Based on the research on floating breakwaters by domestic and foreign scholars, most of them analyze the transmission coefficient, motion response, wave absorption mechanism, etc. of floating breakwaters for their different structures, different connection methods, etc. [18]. However, for the application of S-type runners to floating breakwaters, there are relatively few studies on wavefield analysis. Therefore, this paper studies the wave-absorbing and current-reducing performance of the floating breakwater based on the S-shaped runner. By changing the relative spacing W/λ of the floating body, changing the water entry depth of the runner, and studying its hydrodynamics under different working conditions performance. The results have a certain reference value for guiding the design of this type of breakwater.

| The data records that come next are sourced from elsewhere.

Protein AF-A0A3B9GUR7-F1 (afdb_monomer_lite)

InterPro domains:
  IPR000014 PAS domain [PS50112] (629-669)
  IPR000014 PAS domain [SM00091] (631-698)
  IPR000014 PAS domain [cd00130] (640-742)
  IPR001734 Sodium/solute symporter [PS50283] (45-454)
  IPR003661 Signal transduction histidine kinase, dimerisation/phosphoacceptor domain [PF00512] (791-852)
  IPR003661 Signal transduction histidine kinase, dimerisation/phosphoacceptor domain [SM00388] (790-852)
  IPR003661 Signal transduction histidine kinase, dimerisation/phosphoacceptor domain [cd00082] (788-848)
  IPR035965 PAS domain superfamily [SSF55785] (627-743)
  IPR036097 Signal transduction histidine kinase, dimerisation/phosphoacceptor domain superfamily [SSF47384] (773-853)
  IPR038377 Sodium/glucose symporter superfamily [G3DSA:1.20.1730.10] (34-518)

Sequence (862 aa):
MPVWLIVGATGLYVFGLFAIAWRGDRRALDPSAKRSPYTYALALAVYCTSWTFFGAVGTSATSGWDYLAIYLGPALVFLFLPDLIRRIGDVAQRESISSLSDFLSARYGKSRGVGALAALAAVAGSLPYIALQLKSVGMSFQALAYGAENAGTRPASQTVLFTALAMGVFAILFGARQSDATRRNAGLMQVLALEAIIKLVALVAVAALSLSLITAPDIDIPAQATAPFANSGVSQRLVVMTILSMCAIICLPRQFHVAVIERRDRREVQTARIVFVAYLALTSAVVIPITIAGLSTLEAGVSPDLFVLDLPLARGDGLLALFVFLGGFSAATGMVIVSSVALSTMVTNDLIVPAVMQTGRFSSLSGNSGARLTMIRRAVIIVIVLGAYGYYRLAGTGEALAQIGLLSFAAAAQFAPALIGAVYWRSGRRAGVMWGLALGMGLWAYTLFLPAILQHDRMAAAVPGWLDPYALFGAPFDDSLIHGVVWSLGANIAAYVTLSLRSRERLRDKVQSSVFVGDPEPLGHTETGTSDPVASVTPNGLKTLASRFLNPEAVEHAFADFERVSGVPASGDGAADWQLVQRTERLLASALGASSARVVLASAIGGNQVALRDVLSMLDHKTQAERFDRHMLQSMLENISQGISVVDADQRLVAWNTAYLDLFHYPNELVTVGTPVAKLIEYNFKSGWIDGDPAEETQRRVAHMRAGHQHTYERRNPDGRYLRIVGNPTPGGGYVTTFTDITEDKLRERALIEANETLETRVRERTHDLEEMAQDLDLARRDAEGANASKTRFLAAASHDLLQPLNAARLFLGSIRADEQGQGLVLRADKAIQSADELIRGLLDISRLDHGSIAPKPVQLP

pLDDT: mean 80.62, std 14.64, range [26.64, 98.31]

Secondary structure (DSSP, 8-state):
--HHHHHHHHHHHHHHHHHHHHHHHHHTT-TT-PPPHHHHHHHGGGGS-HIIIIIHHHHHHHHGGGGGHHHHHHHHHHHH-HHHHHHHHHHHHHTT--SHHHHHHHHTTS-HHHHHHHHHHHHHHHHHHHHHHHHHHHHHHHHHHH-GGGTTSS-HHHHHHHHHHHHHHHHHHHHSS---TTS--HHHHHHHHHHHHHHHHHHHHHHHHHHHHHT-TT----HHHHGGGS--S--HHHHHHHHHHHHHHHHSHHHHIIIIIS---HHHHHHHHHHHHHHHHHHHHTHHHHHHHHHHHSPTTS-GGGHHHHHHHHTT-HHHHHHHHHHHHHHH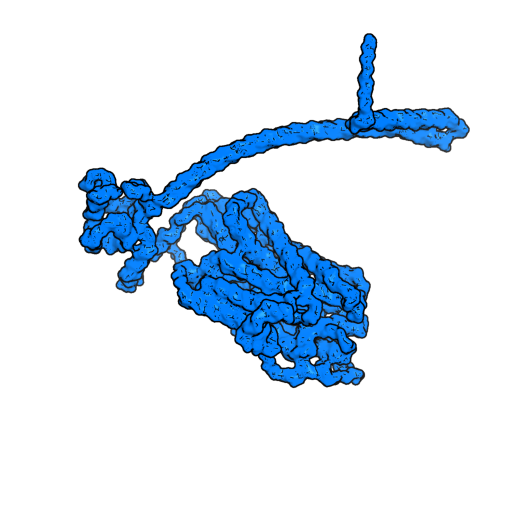HHHHHHHHHHHHHHHIIIIIHHHHHHTSGGGGG-S-HHHHHHHHHHHHHHHHHHHHHHHHHHS-S-S-HHHHHHHHHHHHHTTHHHHHHHHH-TT--HHHHHHHHHHHHHHHIIIIIHHHHH-HHHHHHHS-GGG-TTSGGG---S-HHHHHHHHHHHHHHHHHHHHHHHSPPPHHHHHHHHHHHS----------S-----TT--HHHHHHHHHHHS-HHHHHHHHHHHHHHH----SSSSPPPHHHHHHHHHHHHHHH-HHHHHHHHHHHH-SS-STTHHHHHTT-SSSS-TTS-HHHHHHHHHT-SSEEEEE-TT-BEEEE-HHHHHHHT--TTT--TT-BHHHHHHHHHHTTSS-S-HHHHHHHHHHHHHTT--EEEEEE-TTS-EEEEEEEE-TTS-EEEEEEE-HHHHHHHHHHHHHHHHHHHHHHHHHHHHHHHHHHHHHHHHHHHHHHHHHHHHHHHHHHHHHHHHHHHHHHHHHHTT-S--HHHHHHHHHHHHHHHHHHHHHHHHHHHHTT-S--------

Foldseek 3Di:
DALVVLVVVLVVLVVVLVVLLVVQLVLLVDPPDDDDLLLLLLLLCLLCFLCLQQVLLLCCLPQNPLSLLLLLLQLCCLQPVLVLLVLLQVLCVVLLPQFLLLSLCLLFLVDLLSLQLLLVLLLLLCLLVLLLLLLSLLQLSLCLNPNQVCSPPDDSLVSSVVVLVVLLVVLLVQQLPFLFLVRQSRSLSNSSSVLSVLLLVLLVVLLVLLVCQVPDPPFDQDPSLCVSNPDPDDDPSSVLSNLLSNLCCCQNGLNVCSSRVSDDDPVSSVVSSPSNSVSSVSSSVSSSSLSSSCVRPPDPPRRSSCSSQNSCVVVVNSVSNSSSSSSNNSSSSSNLSSNLNSSLQSCQQSPVLVVCVVVVCPVVLFDPVQVVSSVSSSVSSSVSSVSSSVLSVQLDDPDRSVLSNLLSSLSSSLSVLSSSCSQAPLLFHNQLSSQLNVQLSVLSCQQRVCCSRVPQVNVCVVDDVCSRSQQPNNNHDPDSSVSSSCRNNVSSNVSRVPVSVVDDDDPSSNVSSCSRHPDPPPPDPPPDDDPDFLPDADLVNLLVLLVSNGPNVSSVVLLVVCCVVVVAHSDDDDGHGVVNLVSSLSSQCSSNNNSSSCVSSCVSSDDDDPPPVVVVVVPPDDDDPPPVDPVVVQVVQQPDLWWKWKAALQQFTADTYVNVCVVQVDDPVQDDGRRRVLSVQLVCVVVQFDDDDSPVVSVVVVVCQQVQDWDWDWDQGPVRWIWIWTKGADDRRMIMIIIDGCRVVVVVVVVVVVVVVVVVVVVVVVVVVVVVVVVVVVVVVVVVVVVVVVVVVVVVVLVVVLVVLQVQLVVLVVCCVPDPPNPVSNVSSVVSVVVSVVSVVVVVVVVCVVVVVDDDDDDDDD

Organism: NCBI:txid81029

Radius of gyration: 38.37 Å; chains: 1; bounding box: 128×82×112 Å

Structure (mmCIF, N/CA/C/O backbone):
data_AF-A0A3B9GUR7-F1
#
_entry.id   AF-A0A3B9GUR7-F1
#
loop_
_atom_site.group_PDB
_atom_site.id
_atom_site.type_symbol
_atom_site.label_atom_id
_atom_site.label_alt_id
_atom_site.label_comp_id
_atom_site.label_asym_id
_atom_site.label_entity_id
_atom_site.label_seq_id
_atom_site.pdbx_PDB_ins_code
_atom_site.Cartn_x
_atom_site.Cartn_y
_atom_site.Cartn_z
_atom_site.occupancy
_atom_site.B_iso_or_equiv
_atom_site.auth_seq_id
_atom_site.auth_comp_id
_atom_site.auth_asym_id
_atom_site.auth_atom_id
_atom_site.pdbx_PDB_model_num
ATOM 1 N N . MET A 1 1 ? 28.828 8.031 -16.435 1.00 80.94 1 MET A N 1
ATOM 2 C CA . MET A 1 1 ? 28.854 9.440 -15.957 1.00 80.94 1 MET A CA 1
ATOM 3 C C . MET A 1 1 ? 29.557 9.534 -14.604 1.00 80.94 1 MET A C 1
ATOM 5 O O . MET A 1 1 ? 29.543 8.548 -13.875 1.00 80.94 1 MET A O 1
ATOM 9 N N . PRO A 1 2 ? 30.147 10.686 -14.223 1.00 84.94 2 PRO A N 1
ATOM 10 C CA . PRO A 1 2 ? 30.765 10.847 -12.906 1.00 84.94 2 PRO A CA 1
ATOM 11 C C . PRO A 1 2 ? 29.753 10.655 -11.766 1.00 84.94 2 PRO A C 1
ATOM 13 O O . PRO A 1 2 ? 28.699 11.287 -11.754 1.00 84.94 2 PRO A O 1
ATOM 16 N N . VAL A 1 3 ? 30.090 9.824 -10.775 1.00 84.06 3 VAL A N 1
ATOM 17 C CA . VAL A 1 3 ? 29.189 9.482 -9.654 1.00 84.06 3 VAL A CA 1
ATOM 18 C C . VAL A 1 3 ? 28.733 10.716 -8.866 1.00 84.06 3 VAL A C 1
ATOM 20 O O . VAL A 1 3 ? 27.566 10.807 -8.491 1.00 84.06 3 VAL A O 1
ATOM 23 N N . TRP A 1 4 ? 29.621 11.693 -8.652 1.00 85.00 4 TRP A N 1
ATOM 24 C CA . TRP A 1 4 ? 29.292 12.919 -7.915 1.00 85.00 4 TRP A CA 1
ATOM 25 C C . TRP A 1 4 ? 28.188 13.739 -8.597 1.00 85.00 4 TRP A C 1
ATOM 27 O O . TRP A 1 4 ? 27.375 14.348 -7.906 1.00 85.00 4 TRP A O 1
ATOM 37 N N . LEU A 1 5 ? 28.114 13.713 -9.934 1.00 89.00 5 LEU A N 1
ATOM 38 C CA . LEU A 1 5 ? 27.081 14.412 -10.696 1.00 89.00 5 LEU A CA 1
ATOM 39 C C . LEU A 1 5 ? 25.718 13.741 -10.494 1.00 89.00 5 LEU A C 1
ATOM 41 O O . LEU A 1 5 ? 24.729 14.424 -10.247 1.00 89.00 5 LEU A O 1
ATOM 45 N N . ILE A 1 6 ? 25.681 12.406 -10.535 1.00 87.25 6 ILE A N 1
ATOM 46 C CA . ILE A 1 6 ? 24.463 11.613 -10.309 1.00 87.25 6 ILE A CA 1
ATOM 47 C C . ILE A 1 6 ? 23.930 11.865 -8.894 1.00 87.25 6 ILE A C 1
ATOM 49 O O . ILE A 1 6 ? 22.749 12.167 -8.706 1.00 87.25 6 ILE A O 1
ATOM 53 N N . VAL A 1 7 ? 24.810 11.788 -7.890 1.00 85.50 7 VAL A N 1
ATOM 54 C CA . VAL A 1 7 ? 24.458 12.029 -6.483 1.00 85.50 7 VAL A CA 1
ATOM 55 C C . VAL A 1 7 ? 24.017 13.479 -6.269 1.00 85.50 7 VAL A C 1
ATOM 57 O O . VAL A 1 7 ? 22.994 13.707 -5.627 1.00 85.50 7 VAL A O 1
ATOM 60 N N . GLY A 1 8 ? 24.732 14.452 -6.841 1.00 88.62 8 GLY A N 1
ATOM 61 C CA . GLY A 1 8 ? 24.388 15.873 -6.755 1.00 88.62 8 GLY A CA 1
ATOM 62 C C . GLY A 1 8 ? 23.029 16.193 -7.380 1.00 88.62 8 GLY A C 1
ATOM 63 O O . GLY A 1 8 ? 22.201 16.845 -6.745 1.00 88.62 8 GLY A O 1
ATOM 64 N N . ALA A 1 9 ? 22.756 15.672 -8.580 1.00 90.81 9 ALA A N 1
ATOM 65 C CA . ALA A 1 9 ? 21.471 15.838 -9.259 1.00 90.81 9 ALA A CA 1
ATOM 66 C C . ALA A 1 9 ? 20.320 15.193 -8.474 1.00 90.81 9 ALA A C 1
ATOM 68 O O . ALA A 1 9 ? 19.271 15.811 -8.291 1.00 90.81 9 ALA A O 1
ATOM 69 N N . THR A 1 10 ? 20.532 13.984 -7.943 1.00 88.19 10 THR A N 1
ATOM 70 C CA . THR A 1 10 ? 19.542 13.288 -7.105 1.00 88.19 10 THR A CA 1
ATOM 71 C C . THR A 1 10 ? 19.272 14.055 -5.809 1.00 88.19 10 THR A C 1
ATOM 73 O O . THR A 1 10 ? 18.120 14.225 -5.416 1.00 88.19 10 THR A O 1
ATOM 76 N N . GLY A 1 11 ? 20.318 14.567 -5.154 1.00 86.62 11 GLY A N 1
ATOM 77 C CA . GLY A 1 11 ? 20.194 15.375 -3.941 1.00 86.62 11 GLY A CA 1
ATOM 78 C C . GLY A 1 11 ? 19.422 16.673 -4.180 1.00 86.62 11 GLY A C 1
ATOM 79 O O . GLY A 1 11 ? 18.498 16.982 -3.426 1.00 86.62 11 GLY A O 1
ATOM 80 N N . LEU A 1 12 ? 19.741 17.393 -5.261 1.00 91.00 12 LEU A N 1
ATOM 81 C CA . LEU A 1 12 ? 19.026 18.607 -5.665 1.00 91.00 12 LEU A CA 1
ATOM 82 C C . LEU A 1 12 ? 17.552 18.314 -5.970 1.00 91.00 12 LEU A C 1
ATOM 84 O O . LEU A 1 12 ? 16.667 19.043 -5.519 1.00 91.00 12 LEU A O 1
ATOM 88 N N . TYR A 1 13 ? 17.290 17.223 -6.689 1.00 90.19 13 TYR A N 1
ATOM 89 C CA . TYR A 1 13 ? 15.943 16.768 -7.005 1.00 90.19 13 TYR A CA 1
ATOM 90 C C . TYR A 1 13 ? 15.122 16.501 -5.736 1.00 90.19 13 TYR A C 1
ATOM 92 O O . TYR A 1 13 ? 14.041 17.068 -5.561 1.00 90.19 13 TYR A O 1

2. General Situation of Floating Breakwater

2.1. Geometric Model

The single-floating tube floating body is not very good at absorbing waves for medium and long waves. The waves often pass through transmission, and there is no frictional energy dissipation and wave absorbing in the tube. Additionally, the buoyancy of the single-floating tube float is not enough to suspend the Savonius blade; therefore, the double-floating tube structure design is adopted. For the selection of double-floating pipe material, we chose to use high-density polyethylene (HDPE). The density of HDPE material is between 0.940 and 0.976 g/cm³, which can float on water’s surface. To improve its wave-absorbing effect, scholars at home and abroad have improved its wave-absorbing performance in many aspects, including double buoy, buoy-vertical plate, and buoy-horizontal plate.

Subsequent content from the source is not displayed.